他需要堅持,隻需要到外麵走一圈兒就行了。這樣彆人看到他肯定會特彆激動。
溫韶鈺剛走出胡同,看到馬路上走過來一個人,立刻停止腰板,往旁邊看,裝作自己隻是出來散步的樣子。
結果那人從自己麵前經過的時候,隻是快速的掃了他一眼,就繼續往前走。
這人怎麼回事兒?竟然不認識他?
溫韶鈺這還在皺眉,卻見那個人又退了回來。
“溫韶鈺?”
溫韶鈺特彆激動,但很矜持地一點點頭:“是我。”
那人像是看到了什麼巨大的驚喜,他走過來拍了拍溫韶鈺的肩膀說:“你兒子是不是回來了?正好我有點事兒去找你兒子。”
溫韶鈺:“???”
啥玩意兒?他這麼大一個電影明星站在這裡竟然不找他,而是找他兒子?
還有沒有天理了?
不是說現在電影明星很火,走到哪裡都有人認識嗎?
溫韶鈺一點都不高興,但還是跟人家說:“我兒子在家呢,你有什麼事兒就直接過去家裡找他吧。”
“謝謝你啊。”
男人說完又拍了拍溫韶鈺的肩膀就走了。
溫韶鈺鬱悶的不行,覺得那人沒眼光。
不是說村兒裡邊的人現在很有錢,不少人家裡邊兒都有黑白電視嗎?
電視裡播放那個最流行的電視劇就是他拍的。
為什麼就沒有一個人認出來?
溫韶鈺原本隻打算在路上繞繞,看看有沒有人認識自己。
現在他決定改變一下路線,到人家去看看。
溫韶鈺也沒去彆人家,就是去了他大堂哥家。
溫韶鈺一進去,就看到他大堂哥家所有人都坐在電視前看電視。
電視劇一般下午開始播。
1:30開始。
這會兒電視屏幕上正播放著他的臉,溫韶鈺心說這真的就是想什麼來什麼。
“咳咳。”
他故意清了清喉嚨。
他大堂哥家的人聽到動靜回頭看了他一眼,特彆敷衍的打招呼,說:“韶鈺回來了呀?趕緊看電視。這個電視可真好看。”
“韶鈺,沒想到電視裡這個人長得跟你挺像的。”
溫韶鈺:“有沒有可能這個人就是我?”
大堂哥回頭看了一眼他,然後又看了一眼好笑地說:“你可拉倒吧。人家電視上這個人多瀟灑。長相格外英俊,一看就是個大俠。跟你的樣子完全不搭,人家比你好看多了。”
溫韶鈺:“……”
算了。
他不跟這些沒眼色的人說話,真是憋氣。
溫韶鈺繞了一整圈兒,最後垂頭喪氣地往回走。
回到院子裡,他看到閨女正在做題,蹲在閨女麵前問道:“閨女啊,這些題你會做嗎?”
溫縈抬頭看她爸:“爸爸,這些題你會做嗎?”
“我當然會做,我就是考考你。”溫韶鈺絕不承認自己連題目都看不懂。
溫縈還是個單純的小姑娘,認認真真的把上麵的題都寫好之讓溫韶鈺看。
“爸爸,你看我寫的對嗎?”
麵對女兒旺盛的求知欲,溫韶鈺直接站起身找了個借口說:“爸爸再進去看一下,這一次流水席要準備的東西特彆多。你哥忙前忙後,肯定忙不過來,我得過去盯著。你這道題要是不會的話讓你哥幫你解。他忙了這麼長時間該累了,我過去替他,讓他過來給你看看。”

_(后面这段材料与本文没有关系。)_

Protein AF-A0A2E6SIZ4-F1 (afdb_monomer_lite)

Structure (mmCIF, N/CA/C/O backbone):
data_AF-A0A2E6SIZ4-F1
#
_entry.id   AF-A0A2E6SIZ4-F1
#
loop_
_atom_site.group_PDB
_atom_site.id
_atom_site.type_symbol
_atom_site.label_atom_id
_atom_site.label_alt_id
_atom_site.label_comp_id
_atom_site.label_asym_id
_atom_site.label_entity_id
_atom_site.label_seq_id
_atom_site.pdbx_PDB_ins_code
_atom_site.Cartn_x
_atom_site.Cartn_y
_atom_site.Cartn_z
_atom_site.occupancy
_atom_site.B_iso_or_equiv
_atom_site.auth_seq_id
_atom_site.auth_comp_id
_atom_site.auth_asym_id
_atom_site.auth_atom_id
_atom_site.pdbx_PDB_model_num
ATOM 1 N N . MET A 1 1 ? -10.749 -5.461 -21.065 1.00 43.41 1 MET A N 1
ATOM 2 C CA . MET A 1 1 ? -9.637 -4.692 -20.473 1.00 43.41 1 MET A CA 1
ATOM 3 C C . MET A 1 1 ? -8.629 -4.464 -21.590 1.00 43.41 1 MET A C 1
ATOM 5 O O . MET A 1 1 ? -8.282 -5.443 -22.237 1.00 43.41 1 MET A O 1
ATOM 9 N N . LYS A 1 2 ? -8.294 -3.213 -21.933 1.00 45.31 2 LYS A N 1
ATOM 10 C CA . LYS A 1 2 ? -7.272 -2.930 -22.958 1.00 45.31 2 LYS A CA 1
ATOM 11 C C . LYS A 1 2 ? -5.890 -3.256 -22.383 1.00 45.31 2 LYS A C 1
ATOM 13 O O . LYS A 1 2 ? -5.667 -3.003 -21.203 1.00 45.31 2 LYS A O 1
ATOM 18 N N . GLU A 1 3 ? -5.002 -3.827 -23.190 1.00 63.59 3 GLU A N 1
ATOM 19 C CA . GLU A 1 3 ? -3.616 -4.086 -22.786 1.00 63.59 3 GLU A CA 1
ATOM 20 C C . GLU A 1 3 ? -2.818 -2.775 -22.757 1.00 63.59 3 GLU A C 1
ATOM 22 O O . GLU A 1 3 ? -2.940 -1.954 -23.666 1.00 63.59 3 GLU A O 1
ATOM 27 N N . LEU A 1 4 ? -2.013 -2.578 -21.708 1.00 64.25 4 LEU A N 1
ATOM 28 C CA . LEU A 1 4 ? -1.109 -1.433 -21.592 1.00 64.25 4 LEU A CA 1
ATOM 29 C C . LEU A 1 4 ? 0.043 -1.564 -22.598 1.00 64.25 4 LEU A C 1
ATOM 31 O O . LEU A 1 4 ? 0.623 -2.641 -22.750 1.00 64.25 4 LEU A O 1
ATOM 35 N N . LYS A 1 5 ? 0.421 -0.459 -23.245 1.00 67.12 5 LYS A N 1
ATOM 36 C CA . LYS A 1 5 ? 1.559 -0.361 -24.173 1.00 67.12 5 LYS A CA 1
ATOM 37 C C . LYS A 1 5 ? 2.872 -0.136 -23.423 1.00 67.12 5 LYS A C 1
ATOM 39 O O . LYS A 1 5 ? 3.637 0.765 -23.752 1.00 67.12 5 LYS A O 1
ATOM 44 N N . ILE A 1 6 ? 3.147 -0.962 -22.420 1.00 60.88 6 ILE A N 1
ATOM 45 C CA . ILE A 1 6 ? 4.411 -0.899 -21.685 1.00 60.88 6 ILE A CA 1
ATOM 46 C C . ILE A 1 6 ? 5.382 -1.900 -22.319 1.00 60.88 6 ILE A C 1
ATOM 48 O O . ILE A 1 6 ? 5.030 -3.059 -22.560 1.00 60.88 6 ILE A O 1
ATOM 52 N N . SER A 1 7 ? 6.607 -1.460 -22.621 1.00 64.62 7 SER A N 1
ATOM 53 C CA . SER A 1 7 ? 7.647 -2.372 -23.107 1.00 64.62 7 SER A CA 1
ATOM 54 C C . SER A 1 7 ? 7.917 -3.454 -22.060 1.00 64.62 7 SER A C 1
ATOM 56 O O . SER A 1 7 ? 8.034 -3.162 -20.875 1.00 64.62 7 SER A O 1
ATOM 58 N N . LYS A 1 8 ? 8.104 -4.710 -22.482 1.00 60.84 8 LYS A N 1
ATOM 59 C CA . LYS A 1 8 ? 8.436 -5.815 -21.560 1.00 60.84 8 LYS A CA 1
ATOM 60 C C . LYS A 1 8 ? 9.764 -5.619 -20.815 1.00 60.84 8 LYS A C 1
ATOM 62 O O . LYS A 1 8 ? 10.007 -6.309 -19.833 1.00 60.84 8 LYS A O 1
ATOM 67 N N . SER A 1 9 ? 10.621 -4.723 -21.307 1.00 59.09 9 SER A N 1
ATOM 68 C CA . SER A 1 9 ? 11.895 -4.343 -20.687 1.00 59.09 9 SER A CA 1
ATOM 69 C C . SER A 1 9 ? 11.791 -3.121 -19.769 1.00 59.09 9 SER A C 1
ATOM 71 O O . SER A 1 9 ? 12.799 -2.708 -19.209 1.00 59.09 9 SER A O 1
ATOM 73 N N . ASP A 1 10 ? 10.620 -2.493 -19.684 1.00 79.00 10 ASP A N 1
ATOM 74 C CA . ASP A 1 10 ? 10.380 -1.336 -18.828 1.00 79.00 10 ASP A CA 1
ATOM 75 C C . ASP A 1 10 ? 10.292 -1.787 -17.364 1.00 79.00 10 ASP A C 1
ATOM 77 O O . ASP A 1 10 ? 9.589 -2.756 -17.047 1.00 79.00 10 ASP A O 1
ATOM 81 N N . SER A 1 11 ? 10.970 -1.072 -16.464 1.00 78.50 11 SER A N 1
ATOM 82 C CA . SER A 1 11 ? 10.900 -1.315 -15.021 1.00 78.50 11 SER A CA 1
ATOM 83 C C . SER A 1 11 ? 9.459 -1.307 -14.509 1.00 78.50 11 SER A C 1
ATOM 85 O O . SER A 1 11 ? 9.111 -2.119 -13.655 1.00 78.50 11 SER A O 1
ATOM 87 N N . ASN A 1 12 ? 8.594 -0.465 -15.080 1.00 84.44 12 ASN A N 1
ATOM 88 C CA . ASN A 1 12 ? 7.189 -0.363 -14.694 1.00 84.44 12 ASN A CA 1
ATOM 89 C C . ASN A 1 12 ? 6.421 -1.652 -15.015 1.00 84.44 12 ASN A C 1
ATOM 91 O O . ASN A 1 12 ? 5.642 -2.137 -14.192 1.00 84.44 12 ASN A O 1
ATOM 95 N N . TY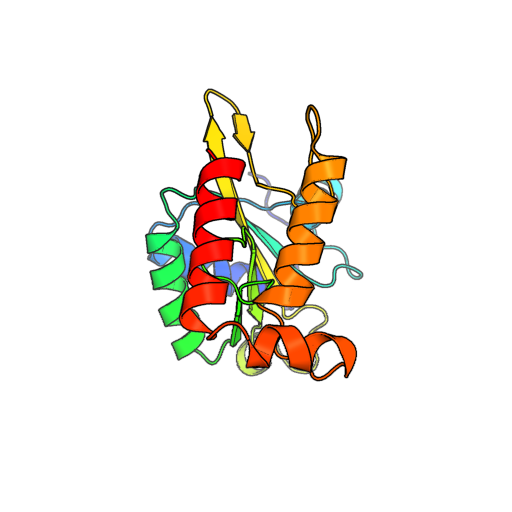R A 1 13 ? 6.676 -2.252 -16.186 1.00 84.69 13 TYR A N 1
ATOM 96 C CA . TYR A 1 13 ? 6.088 -3.542 -16.553 1.00 84.69 13 TYR A CA 1
ATOM 97 C C . TYR A 1 13 ? 6.603 -4.661 -15.656 1.00 84.69 13 TYR A C 1
ATOM 99 O O . TYR A 1 13 ? 5.811 -5.473 -15.182 1.00 84.69 13 TYR A O 1
ATOM 107 N N . ILE A 1 14 ? 7.918 -4.701 -15.417 1.00 88.69 14 ILE A N 1
ATOM 108 C CA . ILE A 1 14 ? 8.552 -5.717 -14.570 1.00 88.69 14 ILE A CA 1
ATOM 109 C C . ILE A 1 14 ? 7.947 -5.677 -13.165 1.00 88.69 14 ILE A C 1
ATOM 111 O O . ILE A 1 14 ? 7.547 -6.717 -12.646 1.00 88.69 14 ILE A O 1
ATOM 115 N N . ILE A 1 15 ? 7.806 -4.482 -12.586 1.00 92.12 15 ILE A N 1
ATOM 116 C CA . ILE A 1 15 ? 7.218 -4.279 -11.259 1.00 92.12 15 ILE A CA 1
ATOM 117 C C . ILE A 1 15 ? 5.747 -4.683 -11.232 1.00 92.12 15 ILE A C 1
ATOM 119 O O . ILE A 1 15 ? 5.362 -5.494 -10.388 1.00 92.12 15 ILE A O 1
ATOM 123 N N . LEU A 1 16 ? 4.927 -4.156 -12.149 1.00 91.69 16 LEU A N 1
ATOM 124 C CA . LEU A 1 16 ? 3.504 -4.497 -12.201 1.00 91.69 16 LEU A CA 1
ATOM 125 C C . LEU A 1 16 ? 3.307 -5.997 -12.371 1.00 91.69 16 LEU A C 1
ATOM 127 O O . LEU A 1 16 ? 2.475 -6.581 -11.681 1.00 91.69 16 LEU A O 1
ATOM 131 N N . LYS A 1 17 ? 4.078 -6.635 -13.255 1.00 92.62 17 LYS A N 1
ATOM 132 C CA . LYS A 1 17 ? 4.014 -8.077 -13.469 1.00 92.62 17 LYS A CA 1
ATOM 133 C C . LYS A 1 17 ? 4.415 -8.849 -12.213 1.00 92.62 17 LYS A C 1
ATOM 135 O O . LYS A 1 17 ? 3.655 -9.695 -11.761 1.00 92.62 17 LYS A O 1
ATOM 140 N N . TYR A 1 18 ? 5.564 -8.525 -11.628 1.00 95.50 18 TYR A N 1
ATOM 141 C CA . TYR A 1 18 ? 6.060 -9.168 -10.413 1.00 95.50 18 TYR A CA 1
ATOM 142 C C . TYR A 1 18 ? 5.056 -9.085 -9.257 1.00 95.50 18 TYR A C 1
ATOM 144 O O . TYR A 1 18 ? 4.777 -10.086 -8.596 1.00 95.50 18 TYR A O 1
ATOM 152 N N . VAL A 1 19 ? 4.493 -7.896 -9.024 1.00 96.69 19 VAL A N 1
ATOM 153 C CA . VAL A 1 19 ? 3.507 -7.691 -7.963 1.00 96.69 19 VAL A CA 1
ATOM 154 C C . VAL A 1 19 ? 2.210 -8.414 -8.298 1.00 96.69 19 VAL A C 1
ATOM 156 O O . VAL A 1 19 ? 1.751 -9.214 -7.488 1.00 96.69 19 VAL A O 1
ATOM 159 N N . SER A 1 20 ? 1.643 -8.184 -9.485 1.00 95.88 20 SER A N 1
ATOM 160 C CA . SER A 1 20 ? 0.362 -8.778 -9.885 1.00 95.88 20 SER A CA 1
ATOM 161 C C . SER A 1 20 ? 0.370 -10.302 -9.839 1.00 95.88 20 SER A C 1
ATOM 163 O O . SER A 1 20 ? -0.570 -10.866 -9.284 1.00 95.88 20 SER A O 1
ATOM 165 N N . ASP A 1 21 ? 1.428 -10.959 -10.327 1.00 95.88 21 ASP A N 1
ATOM 166 C CA . ASP A 1 21 ? 1.556 -12.420 -10.293 1.00 95.88 21 ASP A CA 1
ATOM 167 C C . ASP A 1 21 ? 1.406 -12.940 -8.843 1.00 95.88 21 ASP A C 1
ATOM 169 O O . ASP A 1 21 ? 0.581 -13.813 -8.577 1.00 95.88 21 ASP A O 1
ATOM 173 N N . LYS A 1 22 ? 2.081 -12.319 -7.864 1.00 96.19 22 LYS A N 1
ATOM 174 C CA . LYS A 1 22 ? 1.980 -12.712 -6.443 1.00 96.19 22 LYS A CA 1
ATOM 175 C C . LYS A 1 22 ? 0.626 -12.412 -5.804 1.00 96.19 22 LYS A C 1
ATOM 177 O O . LYS A 1 22 ? 0.176 -13.165 -4.938 1.00 96.19 22 LYS A O 1
ATOM 182 N N . LEU A 1 23 ? -0.033 -11.318 -6.188 1.00 97.38 23 LEU A N 1
ATOM 183 C CA . LEU A 1 23 ? -1.378 -11.022 -5.683 1.00 97.38 23 LEU A CA 1
ATOM 184 C C . LEU A 1 23 ? -2.389 -12.043 -6.221 1.00 97.38 23 LEU A C 1
ATOM 186 O O . LEU A 1 23 ? -3.208 -12.563 -5.460 1.00 97.38 23 LEU A O 1
ATOM 190 N N . VAL A 1 24 ? -2.289 -12.375 -7.511 1.00 96.31 24 VAL A N 1
ATOM 191 C CA . VAL A 1 24 ? -3.141 -13.372 -8.171 1.00 96.31 24 VAL A CA 1
ATOM 192 C C . VAL A 1 24 ? -2.927 -14.760 -7.569 1.00 96.31 24 VAL A C 1
ATOM 194 O O . VAL A 1 24 ? -3.911 -15.423 -7.243 1.00 96.31 24 VAL A O 1
ATOM 197 N N . ASP A 1 25 ? -1.681 -15.165 -7.314 1.00 95.69 25 ASP A N 1
ATOM 198 C CA . ASP A 1 25 ? -1.359 -16.444 -6.662 1.00 95.69 25 ASP A CA 1
ATOM 199 C C . ASP A 1 25 ? -1.997 -16.572 -5.265 1.00 95.69 25 ASP A C 1
ATOM 201 O O . ASP A 1 25 ? -2.387 -17.660 -4.833 1.00 95.69 25 ASP A O 1
ATOM 205 N N . ASN A 1 26 ? -2.171 -15.448 -4.562 1.00 94.75 26 ASN A N 1
ATOM 206 C CA . ASN A 1 26 ? -2.850 -15.385 -3.267 1.00 94.75 26 ASN A CA 1
ATOM 207 C C . ASN A 1 26 ? -4.370 -15.147 -3.372 1.00 94.75 26 ASN A C 1
ATOM 209 O O . ASN A 1 26 ? -5.031 -14.926 -2.351 1.00 94.75 26 ASN A O 1
ATOM 213 N N . ASN A 1 27 ? -4.946 -15.222 -4.577 1.00 96.69 27 ASN A N 1
ATOM 214 C CA . ASN A 1 27 ? -6.356 -14.943 -4.867 1.00 96.69 27 ASN A CA 1
ATOM 215 C C . ASN A 1 27 ? -6.815 -13.568 -4.343 1.00 96.69 27 ASN A C 1
ATOM 217 O O . ASN A 1 27 ? -7.934 -13.425 -3.823 1.00 96.69 27 ASN A O 1
ATOM 221 N N . LEU A 1 28 ? -5.928 -12.573 -4.415 1.00 96.44 28 LEU A N 1
ATOM 222 C CA . LEU A 1 28 ? -6.211 -11.194 -4.046 1.00 96.44 28 LEU A CA 1
ATOM 223 C C . LEU A 1 28 ? -6.678 -10.417 -5.278 1.00 96.44 28 LEU A C 1
ATOM 225 O O . LEU A 1 28 ? -5.936 -10.258 -6.244 1.00 96.44 28 LEU A O 1
ATOM 229 N N . GLU A 1 29 ? -7.904 -9.906 -5.217 1.00 95.38 29 GLU A N 1
ATOM 230 C CA . GLU A 1 29 ? -8.406 -8.940 -6.190 1.00 95.38 29 GLU A CA 1
ATOM 231 C C . GLU A 1 29 ? -7.819 -7.555 -5.890 1.00 95.38 29 GLU A C 1
ATOM 233 O O . GLU A 1 29 ? -7.754 -7.131 -4.733 1.00 95.38 29 GLU A O 1
ATOM 238 N N . PHE A 1 30 ? -7.398 -6.852 -6.938 1.00 97.12 30 PHE A N 1
ATOM 239 C CA . PHE A 1 30 ? -6.851 -5.504 -6.851 1.00 97.12 30 PHE A CA 1
ATOM 240 C C . PHE A 1 30 ? -7.173 -4.712 -8.125 1.00 97.12 30 PHE A C 1
ATOM 242 O O . PHE A 1 30 ? -7.498 -5.291 -9.164 1.00 97.12 30 PHE A O 1
ATOM 249 N N . TRP A 1 31 ? -7.067 -3.387 -8.056 1.00 96.44 31 TRP A N 1
ATOM 250 C CA . TRP A 1 31 ? -7.200 -2.496 -9.212 1.00 96.44 31 TRP A CA 1
ATOM 251 C C . TRP A 1 31 ? -6.132 -1.399 -9.188 1.00 96.44 31 TRP A C 1
ATOM 253 O O . TRP A 1 31 ? -5.519 -1.149 -8.151 1.00 96.44 31 TRP A O 1
ATOM 263 N N . LEU A 1 32 ? -5.889 -0.770 -10.342 1.00 95.75 32 LEU A N 1
ATOM 264 C CA . LEU A 1 32 ? -5.047 0.426 -10.420 1.00 95.75 32 LEU A CA 1
ATOM 265 C C . LEU A 1 32 ? -5.773 1.594 -9.758 1.00 95.75 32 LEU A C 1
ATOM 267 O O . LEU A 1 32 ? -6.964 1.787 -10.002 1.00 95.75 32 LEU A O 1
ATOM 271 N N . GLU A 1 33 ? -5.054 2.398 -8.987 1.00 94.38 33 GLU A N 1
ATOM 272 C CA . GLU A 1 33 ? -5.609 3.511 -8.220 1.00 94.38 33 GLU A CA 1
ATOM 273 C C . GLU A 1 33 ? -4.986 4.849 -8.654 1.00 94.38 33 GLU A C 1
ATOM 275 O O . GLU A 1 33 ? -3.964 4.882 -9.337 1.00 94.38 33 GLU A O 1
ATOM 280 N N . GLY A 1 34 ? -5.627 5.969 -8.305 1.00 91.19 34 GLY A N 1
ATOM 281 C CA . GLY A 1 34 ? -4.994 7.289 -8.342 1.00 91.19 34 GLY A CA 1
ATOM 282 C C . GLY A 1 34 ? -4.357 7.691 -9.680 1.00 91.19 34 GLY A C 1
ATOM 283 O O . GLY A 1 34 ? -5.008 7.678 -10.731 1.00 91.19 34 GLY A O 1
ATOM 284 N N . GLY A 1 35 ? -3.092 8.122 -9.610 1.00 90.31 35 GLY A N 1
ATOM 285 C CA . GLY A 1 35 ? -2.330 8.601 -10.767 1.00 90.31 35 GLY A CA 1
ATOM 286 C C . GLY A 1 35 ? -2.065 7.488 -11.776 1.00 90.31 35 GLY A C 1
ATOM 287 O O . GLY A 1 35 ? -2.328 7.670 -12.966 1.00 90.31 35 GLY A O 1
ATOM 288 N N . THR A 1 36 ? -1.694 6.310 -11.276 1.00 93.25 36 THR A N 1
ATOM 289 C CA . THR A 1 36 ? -1.433 5.112 -12.079 1.00 93.25 36 THR A CA 1
ATOM 290 C C . THR A 1 36 ? -2.665 4.660 -12.871 1.00 93.25 36 THR A C 1
ATOM 292 O O . THR A 1 36 ? -2.561 4.297 -14.042 1.00 93.25 36 THR A O 1
ATOM 295 N N . ALA A 1 37 ? -3.866 4.707 -12.284 1.00 94.06 37 ALA A N 1
ATOM 296 C CA . ALA A 1 37 ? -5.102 4.393 -13.009 1.00 94.06 37 ALA A CA 1
ATOM 297 C C . ALA A 1 37 ? -5.384 5.393 -14.139 1.00 94.06 37 ALA A C 1
ATOM 299 O O . ALA A 1 37 ? -5.818 5.013 -15.232 1.00 94.06 37 ALA A O 1
ATOM 300 N N . LEU A 1 38 ? -5.151 6.681 -13.871 1.00 93.38 38 LEU A N 1
ATOM 301 C CA . LEU A 1 38 ? -5.374 7.754 -14.831 1.00 93.38 38 LEU A CA 1
ATOM 302 C C . LEU A 1 38 ? -4.406 7.657 -16.014 1.00 93.38 38 LEU A C 1
ATOM 304 O O . LEU A 1 38 ? -4.848 7.787 -17.156 1.00 93.38 38 LEU A O 1
ATOM 308 N N . SER A 1 39 ? -3.117 7.423 -15.754 1.00 91.19 39 SER A N 1
ATOM 309 C CA . SER A 1 39 ? -2.093 7.260 -16.791 1.00 91.19 39 SER A CA 1
ATOM 310 C C . SER A 1 39 ? -2.373 6.034 -17.657 1.00 91.19 39 SER A C 1
ATOM 312 O O . SER A 1 39 ? -2.475 6.153 -18.883 1.00 91.19 39 SER A O 1
ATOM 314 N N . ALA A 1 40 ? -2.674 4.902 -17.018 1.00 90.88 40 ALA A N 1
ATOM 315 C CA . ALA A 1 40 ? -3.086 3.673 -17.683 1.00 90.88 40 ALA A CA 1
ATOM 316 C C . ALA A 1 40 ? -4.310 3.863 -18.596 1.00 90.88 40 ALA A C 1
ATOM 318 O O . ALA A 1 40 ? -4.334 3.355 -19.717 1.00 90.88 40 ALA A O 1
ATOM 319 N N . TYR A 1 41 ? -5.332 4.595 -18.141 1.00 91.12 41 TYR A N 1
ATOM 320 C CA . TYR A 1 41 ? -6.538 4.834 -18.935 1.00 91.12 41 TYR A CA 1
ATOM 321 C C . TYR A 1 41 ? -6.312 5.826 -20.082 1.00 91.12 41 TYR A C 1
ATOM 323 O O . TYR A 1 41 ? -6.816 5.614 -21.187 1.00 91.12 41 TYR A O 1
ATOM 331 N N . ARG A 1 42 ? -5.602 6.928 -19.813 1.00 92.00 42 ARG A N 1
ATOM 332 C CA . ARG A 1 42 ? -5.452 8.044 -20.755 1.00 92.00 42 ARG A CA 1
ATOM 333 C C . ARG A 1 42 ? -4.437 7.741 -21.849 1.00 92.00 42 ARG A C 1
ATOM 335 O O . ARG A 1 42 ? -4.727 7.982 -23.017 1.00 92.00 42 ARG A O 1
ATOM 342 N N . ASP A 1 43 ? -3.281 7.216 -21.456 1.00 88.44 43 ASP A N 1
ATOM 343 C CA . ASP A 1 43 ? -2.096 7.121 -22.310 1.00 88.44 43 ASP A CA 1
ATOM 344 C C . ASP A 1 43 ? -1.618 5.668 -22.502 1.00 88.44 43 ASP A C 1
ATOM 346 O O . ASP A 1 43 ? -0.631 5.427 -23.192 1.00 88.44 43 ASP A O 1
ATOM 350 N N . GLU A 1 44 ? -2.334 4.682 -21.939 1.00 87.38 44 GLU A N 1
ATOM 351 C CA . GLU A 1 44 ? -2.007 3.247 -22.019 1.00 87.38 44 GLU A CA 1
ATOM 352 C C . GLU A 1 44 ? -0.596 2.920 -21.475 1.00 87.38 44 GLU A C 1
ATOM 354 O O . GLU A 1 44 ? -0.008 1.902 -21.839 1.00 87.38 44 GLU A O 1
ATOM 359 N N . THR A 1 45 ? -0.062 3.763 -20.584 1.00 86.75 45 THR A N 1
ATOM 360 C CA . THR A 1 45 ? 1.261 3.644 -19.948 1.00 86.75 45 THR A CA 1
ATOM 361 C C . THR A 1 45 ? 1.229 4.194 -18.520 1.00 86.75 45 THR A C 1
ATOM 363 O O . THR A 1 45 ? 0.288 4.891 -18.154 1.00 86.75 45 THR A O 1
ATOM 366 N N . ILE A 1 46 ? 2.265 3.917 -17.730 1.00 85.81 46 ILE A N 1
ATOM 367 C CA . ILE A 1 46 ? 2.575 4.678 -16.510 1.00 85.81 46 ILE A CA 1
ATOM 368 C C . ILE A 1 46 ? 3.433 5.881 -16.911 1.00 85.81 46 ILE A C 1
ATOM 370 O O . ILE A 1 46 ? 4.239 5.771 -17.838 1.00 85.81 46 ILE A O 1
ATOM 374 N N . PHE A 1 47 ? 3.248 7.035 -16.266 1.00 82.12 47 PHE A N 1
ATOM 375 C CA . PHE A 1 47 ? 4.037 8.221 -16.597 1.00 82.12 47 PHE A CA 1
ATOM 376 C C . PHE A 1 47 ? 5.483 8.127 -16.119 1.00 82.12 47 PHE A C 1
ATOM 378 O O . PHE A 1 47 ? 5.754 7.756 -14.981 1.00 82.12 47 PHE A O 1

溫縈滿眼信任的點點頭:“好的,爸爸,你快點去忙吧。”
溫韶鈺進屋之後就看到兒子坐在椅子上麵前站了好幾個年輕的男人。
溫韶鈺知道兒子在忙,沒有打擾他。
等到兒子終於忙完了,溫韶鈺才上前說:“你趕緊去看看你妹妹做的那個題對不對?要是不會的話,你就給她重新講一下。”
這個是溫渡熟練的活。
“我出去看看,接下來沒有什麼要準備的了。你先休息一會兒,晚一點兒,飯菜就能做好了。”
溫渡這次專門從城裡帶來的名廚,今天做的這頓飯主要是為了試菜。
既然奶奶要辦一個風風光光,體體麵麵的,那麼酒席絕對是必不可少的一個因素。
不管怎麼說,桌上的菜肴除了量大之外還有好吃。
最關鍵是要讓村裡的吃好。
溫韶鈺知道自己不能添亂,於是乖乖的回去睡覺。
溫渡從屋裡出去,看到妹妹坐在樹下寫字。他走過去,在妹妹對麵坐下。
“聽說你有一道題不會?”
溫縈笑著搖搖頭,對上哥哥有些責備的眼神,主動承認錯誤。
“我就是看爸爸精神不好,所以才跟他開了個玩笑。”
溫渡蹙眉:“爸爸心情不好嗎?”
“他進來的時候沒精打采的,也不知道發生了什麼事兒。我擔心問出來會讓他心情更不好,所以才想著逗一逗他。”
溫韶鈺抬手輕輕在她腦門兒上點了一下:“行了,你好好複習功課吧,如果有什麼問題就去找我。我去看看爸爸。”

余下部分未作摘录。